Our infrastructure burn rate we do not envision changing at all. In fact, quarter to quarter and year to year, year to year to date, we have shown a decrease in general and administrative expense, and we continue to drive the costs.

So I think our guidance of $16 million to $18 million for '08 is a generous number. We've only spent $5.7 million year to date on operating. And I'll be happy, probably, in the -- it'll probably be in our -- at the end of the third quarter we'll give you guys a glimpse of what we plan to expend in 2009. But we have plenty of cash. We view 2009 as a value realization year, 2008 as a value creation year. I hope that answers your question.

It does. Thank you.

(OPERATOR INSTRUCTIONS)

We'll go next to Barbara Bagley, of Lewis Capital Management.

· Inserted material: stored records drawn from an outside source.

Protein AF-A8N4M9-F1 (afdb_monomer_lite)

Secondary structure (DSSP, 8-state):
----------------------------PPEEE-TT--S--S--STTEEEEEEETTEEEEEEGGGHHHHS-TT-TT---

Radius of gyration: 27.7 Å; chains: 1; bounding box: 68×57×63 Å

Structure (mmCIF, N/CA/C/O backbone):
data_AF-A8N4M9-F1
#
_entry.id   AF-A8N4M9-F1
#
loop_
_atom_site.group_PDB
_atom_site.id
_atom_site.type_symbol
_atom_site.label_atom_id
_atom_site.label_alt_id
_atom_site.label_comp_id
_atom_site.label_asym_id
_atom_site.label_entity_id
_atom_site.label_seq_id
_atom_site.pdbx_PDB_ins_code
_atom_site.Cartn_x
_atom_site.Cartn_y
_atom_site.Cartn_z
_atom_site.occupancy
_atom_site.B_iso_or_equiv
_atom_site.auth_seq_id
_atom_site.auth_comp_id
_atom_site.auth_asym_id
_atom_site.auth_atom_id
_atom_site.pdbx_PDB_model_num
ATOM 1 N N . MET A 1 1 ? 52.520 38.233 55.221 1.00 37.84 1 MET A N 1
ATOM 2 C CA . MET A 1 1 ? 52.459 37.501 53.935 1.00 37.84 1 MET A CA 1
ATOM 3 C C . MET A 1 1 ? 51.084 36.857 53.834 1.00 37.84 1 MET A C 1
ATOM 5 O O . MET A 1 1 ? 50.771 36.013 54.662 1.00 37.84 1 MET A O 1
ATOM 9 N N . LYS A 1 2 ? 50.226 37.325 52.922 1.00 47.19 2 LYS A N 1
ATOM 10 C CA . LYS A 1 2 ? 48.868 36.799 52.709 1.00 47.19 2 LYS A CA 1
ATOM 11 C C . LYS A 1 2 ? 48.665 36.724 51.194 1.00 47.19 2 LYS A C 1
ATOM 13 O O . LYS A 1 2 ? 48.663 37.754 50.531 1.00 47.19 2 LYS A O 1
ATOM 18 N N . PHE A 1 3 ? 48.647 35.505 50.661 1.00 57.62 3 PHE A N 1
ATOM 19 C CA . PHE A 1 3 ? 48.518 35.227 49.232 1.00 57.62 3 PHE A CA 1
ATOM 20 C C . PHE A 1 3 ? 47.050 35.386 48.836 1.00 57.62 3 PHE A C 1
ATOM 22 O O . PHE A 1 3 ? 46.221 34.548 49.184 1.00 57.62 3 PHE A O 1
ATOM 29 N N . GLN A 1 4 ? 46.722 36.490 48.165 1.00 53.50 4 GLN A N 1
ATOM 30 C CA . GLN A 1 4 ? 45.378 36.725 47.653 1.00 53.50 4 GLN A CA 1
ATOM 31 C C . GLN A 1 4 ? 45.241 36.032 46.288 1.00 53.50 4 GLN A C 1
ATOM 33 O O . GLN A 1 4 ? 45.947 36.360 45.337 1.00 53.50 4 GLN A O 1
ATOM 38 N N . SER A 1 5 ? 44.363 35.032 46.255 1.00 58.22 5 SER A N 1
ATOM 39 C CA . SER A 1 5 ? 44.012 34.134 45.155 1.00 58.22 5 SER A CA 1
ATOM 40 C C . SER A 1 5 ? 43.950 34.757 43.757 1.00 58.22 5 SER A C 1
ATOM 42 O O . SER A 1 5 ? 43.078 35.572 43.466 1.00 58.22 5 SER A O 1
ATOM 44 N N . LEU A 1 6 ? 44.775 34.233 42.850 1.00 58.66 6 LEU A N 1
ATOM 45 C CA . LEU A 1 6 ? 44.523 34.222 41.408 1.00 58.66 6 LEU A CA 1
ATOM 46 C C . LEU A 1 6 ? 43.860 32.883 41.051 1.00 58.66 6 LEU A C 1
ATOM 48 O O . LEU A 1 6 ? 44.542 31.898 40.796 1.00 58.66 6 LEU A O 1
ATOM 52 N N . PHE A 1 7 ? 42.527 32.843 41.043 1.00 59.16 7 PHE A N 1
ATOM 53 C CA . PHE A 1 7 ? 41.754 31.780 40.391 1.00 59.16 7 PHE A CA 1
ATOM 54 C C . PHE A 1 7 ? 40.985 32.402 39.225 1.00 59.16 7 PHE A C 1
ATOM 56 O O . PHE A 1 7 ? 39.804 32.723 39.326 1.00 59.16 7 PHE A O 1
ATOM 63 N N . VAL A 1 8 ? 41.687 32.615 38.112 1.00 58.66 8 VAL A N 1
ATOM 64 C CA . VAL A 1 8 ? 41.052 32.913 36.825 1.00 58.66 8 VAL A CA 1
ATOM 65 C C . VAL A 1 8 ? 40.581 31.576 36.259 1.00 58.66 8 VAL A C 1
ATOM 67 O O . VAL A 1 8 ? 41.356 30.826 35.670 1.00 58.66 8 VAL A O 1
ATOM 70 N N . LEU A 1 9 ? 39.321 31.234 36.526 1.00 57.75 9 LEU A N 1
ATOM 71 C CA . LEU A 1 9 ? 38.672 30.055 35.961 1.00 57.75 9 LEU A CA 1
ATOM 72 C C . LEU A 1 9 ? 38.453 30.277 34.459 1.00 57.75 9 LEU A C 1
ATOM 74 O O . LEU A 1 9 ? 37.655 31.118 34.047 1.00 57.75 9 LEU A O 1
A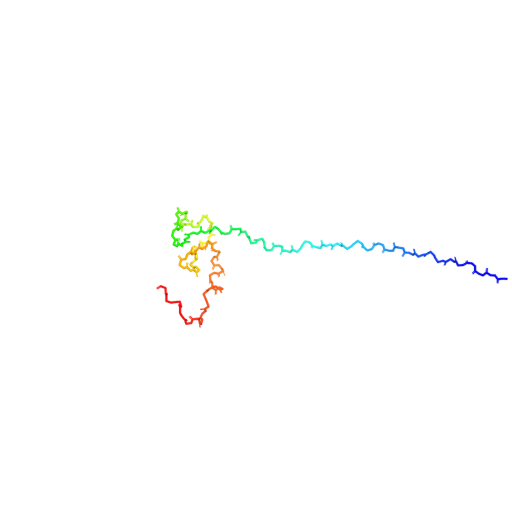TOM 78 N N . LEU A 1 10 ? 39.181 29.506 33.652 1.00 58.50 10 LEU A N 1
ATOM 79 C CA . LEU A 1 10 ? 38.944 29.318 32.224 1.00 58.50 10 LEU A CA 1
ATOM 80 C C . LEU A 1 10 ? 37.508 28.799 32.015 1.00 58.50 10 LEU A C 1
ATOM 82 O O . LEU A 1 10 ? 37.220 27.636 32.297 1.00 58.50 10 LEU A O 1
ATOM 86 N N . ALA A 1 11 ? 36.606 29.627 31.488 1.00 62.28 11 ALA A N 1
ATOM 87 C CA . ALA A 1 11 ? 35.326 29.154 30.967 1.00 62.28 11 ALA A CA 1
ATOM 88 C C . ALA A 1 11 ? 35.531 28.640 29.531 1.00 62.28 11 ALA A C 1
ATOM 90 O O . ALA A 1 11 ? 35.331 29.366 28.557 1.00 62.28 11 ALA A O 1
ATOM 91 N N . VAL A 1 12 ? 35.972 27.385 29.390 1.00 64.81 12 VAL A N 1
ATOM 92 C CA . VAL A 1 12 ? 35.976 26.691 28.093 1.00 64.81 12 VAL A CA 1
ATOM 93 C C . VAL A 1 12 ? 34.523 26.416 27.718 1.00 64.81 12 VAL A C 1
ATOM 95 O O . VAL A 1 12 ? 33.880 25.526 28.267 1.00 64.81 12 VAL A O 1
ATOM 98 N N . SER A 1 13 ? 33.984 27.218 26.804 1.00 68.56 13 SER A N 1
ATOM 99 C CA . SER A 1 13 ? 32.647 27.001 26.254 1.00 68.56 13 SER A CA 1
ATOM 100 C C . SER A 1 13 ? 32.722 25.866 25.231 1.00 68.56 13 SER A C 1
ATOM 102 O O . SER A 1 13 ? 33.189 26.074 24.114 1.00 68.56 13 SER A O 1
ATOM 104 N N . LEU A 1 14 ? 32.302 24.655 25.611 1.00 67.06 14 LEU A N 1
ATOM 105 C CA . LEU A 1 14 ? 32.114 23.558 24.660 1.00 67.06 14 LEU A CA 1
ATOM 106 C C . LEU A 1 14 ? 30.860 23.842 23.824 1.00 67.06 14 LEU A C 1
ATOM 108 O O . LEU A 1 14 ? 29.737 23.636 24.282 1.00 67.06 14 LEU A O 1
ATOM 112 N N . THR A 1 15 ? 31.034 24.302 22.588 1.00 69.75 15 THR A N 1
ATOM 113 C CA . THR A 1 15 ? 29.956 24.315 21.596 1.00 69.75 15 THR A CA 1
ATOM 114 C C . THR A 1 15 ? 29.706 22.881 21.130 1.00 69.75 15 THR A C 1
ATOM 116 O O . THR A 1 15 ? 30.396 22.352 20.263 1.00 69.75 15 THR A O 1
ATOM 119 N N . ALA A 1 16 ? 28.724 22.216 21.743 1.00 71.50 16 ALA A N 1
ATOM 120 C CA . ALA A 1 16 ? 28.266 20.904 21.303 1.00 71.50 16 ALA A CA 1
ATOM 121 C C . ALA A 1 16 ? 27.616 21.025 19.913 1.00 71.50 16 ALA A C 1
ATOM 123 O O . ALA A 1 16 ? 26.498 21.521 19.773 1.00 71.50 16 ALA A O 1
ATOM 124 N N . SER A 1 17 ? 28.318 20.586 18.871 1.00 69.00 17 SER A N 1
ATOM 125 C CA . SER A 1 17 ? 27.769 20.441 17.525 1.00 69.00 17 SER A CA 1
ATOM 126 C C . SER A 1 17 ? 26.851 19.218 17.483 1.00 69.00 17 SER A C 1
ATOM 128 O O . SER A 1 17 ? 27.296 18.079 17.348 1.00 69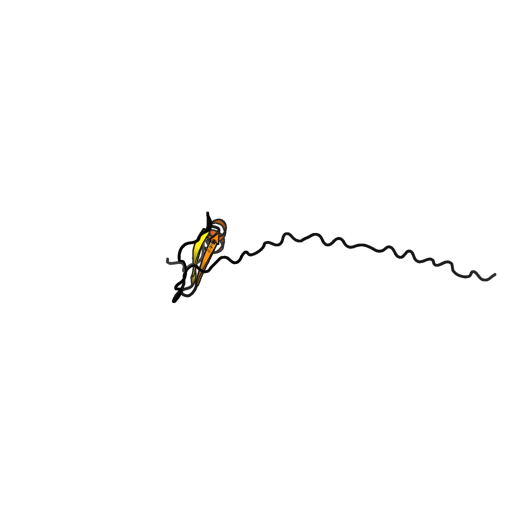.00 17 SER A O 1
ATOM 130 N N . ALA A 1 18 ? 25.543 19.449 17.610 1.00 71.06 18 ALA A N 1
ATOM 131 C CA . ALA A 1 18 ? 24.543 18.429 17.323 1.00 71.06 18 ALA A CA 1
ATOM 132 C C . ALA A 1 18 ? 24.609 18.081 15.826 1.00 71.06 18 ALA A C 1
ATOM 134 O O . ALA A 1 18 ? 24.224 18.881 14.974 1.00 71.06 18 ALA A O 1
ATOM 135 N N . LEU A 1 19 ?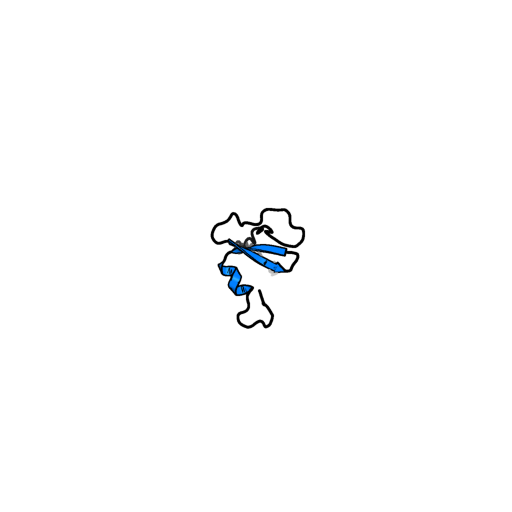 25.128 16.896 15.499 1.00 73.31 19 LEU A N 1
ATOM 136 C CA . LEU A 1 19 ? 25.029 16.347 14.149 1.00 73.31 19 LEU A CA 1
ATOM 137 C C . LEU A 1 19 ? 23.542 16.159 13.804 1.00 73.31 19 LEU A C 1
ATOM 139 O O . LEU A 1 19 ? 22.793 15.647 14.645 1.00 73.31 19 LEU A O 1
ATOM 143 N N . PRO A 1 20 ? 23.084 16.528 12.594 1.00 69.12 20 PRO A N 1
ATOM 144 C CA . PRO A 1 20 ? 21.760 16.132 12.150 1.00 69.12 20 PRO A CA 1
ATOM 145 C C . PRO A 1 20 ? 21.724 14.602 12.104 1.00 69.12 20 PRO A C 1
ATOM 147 O O . PRO A 1 20 ? 22.446 13.975 11.329 1.00 69.12 20 PRO A O 1
ATOM 150 N N . SER A 1 21 ? 20.903 13.996 12.964 1.00 72.81 21 SER A N 1
ATOM 151 C CA . SER A 1 21 ? 20.572 12.576 12.845 1.00 72.81 21 SER A CA 1
ATOM 152 C C . SER A 1 21 ? 20.042 12.332 11.428 1.00 72.81 21 SER A C 1
ATOM 154 O O . SER A 1 21 ? 19.265 13.170 10.951 1.00 72.81 21 SER A O 1
ATOM 156 N N . PRO A 1 22 ? 20.422 11.242 10.734 1.00 69.25 22 PRO A N 1
ATOM 157 C CA . PRO A 1 22 ? 19.746 10.844 9.511 1.00 69.25 22 PRO A CA 1
ATOM 158 C C . PRO A 1 22 ? 18.282 10.567 9.860 1.00 69.25 22 PRO A C 1
ATOM 160 O O . PRO A 1 22 ? 17.913 9.478 10.296 1.00 69.25 22 PRO A O 1
ATOM 163 N N . GLN A 1 23 ? 17.443 11.591 9.714 1.00 64.75 23 GLN A N 1
ATOM 164 C CA . GLN A 1 23 ? 16.012 11.467 9.886 1.00 64.75 23 GLN A CA 1
ATOM 165 C C . GLN A 1 23 ? 15.554 10.570 8.744 1.00 64.75 23 GLN A C 1
ATOM 167 O O . GLN A 1 23 ? 15.511 10.993 7.587 1.00 64.75 23 GLN A O 1
ATOM 172 N N . VAL A 1 24 ? 15.239 9.312 9.050 1.00 68.75 24 VAL A N 1
ATOM 173 C CA . VAL A 1 24 ? 14.434 8.488 8.154 1.00 68.75 24 VAL A CA 1
ATOM 174 C C . VAL A 1 24 ? 13.074 9.163 8.137 1.00 68.75 24 VAL A C 1
ATOM 176 O O . VAL A 1 24 ? 12.218 8.893 8.976 1.00 68.75 24 VAL A O 1
ATOM 179 N N . VAL A 1 25 ? 12.910 10.131 7.235 1.00 65.00 25 VAL A N 1
ATOM 180 C CA . VAL A 1 25 ? 11.637 10.801 7.023 1.00 65.00 25 VAL A CA 1
ATOM 181 C C . VAL A 1 25 ? 10.685 9.698 6.592 1.00 65.00 25 VAL A C 1
ATOM 183 O O . VAL A 1 25 ? 10.736 9.232 5.452 1.00 65.00 25 VAL A O 1
ATOM 186 N N . LYS A 1 26 ? 9.848 9.229 7.526 1.00 60.19 26 LYS A N 1
ATOM 187 C CA . LYS A 1 26 ? 8.689 8.394 7.220 1.00 60.19 26 LYS A CA 1
ATOM 188 C C . LYS A 1 26 ? 7.749 9.286 6.427 1.00 60.19 26 LYS A C 1
ATOM 190 O O . LYS A 1 26 ? 6.878 9.949 6.980 1.00 60.19 26 LYS A O 1
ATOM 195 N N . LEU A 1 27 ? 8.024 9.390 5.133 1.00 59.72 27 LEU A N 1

Actually, my question's been answered. Thanks.

Barbara, thank you.

(OPERATOR INSTRUCTIONS)

And we'll take a follow-up question from Mike Dwyer, of Robert W. Baird.

Could you give us any more color on the peer review journal that you mentioned earlier in the call? Can you give us any details about that?

We are, Mike, regrettably constrained about getting specific regarding publications because you'll note we stayed away from any quantitative comments regarding the Sellke study today, and we don't want to bias any publications. Suffice it to say that the Texas A&M study we envision coming to publication very shortly, and we'll have a specific press release on that. We anticipate some other announcements through the course of the fall on other studies that we have moving to publication. So I'm sorry I can't be more specific.

Thanks.

And it appears we have no further questions.

I'd like to turn the call back over to Mr. Shinbaum for any additional or closing remarks.

Thank you, [Jeff], and thanks, everybody, for tuning in today. This is an exiting day for Capstone Therapeutics, and we look forward to our value creation pathway and future interaction with you. Thanks very much.

And that does conclude today's call. We do appreciate your participation. You may disconnect at this time.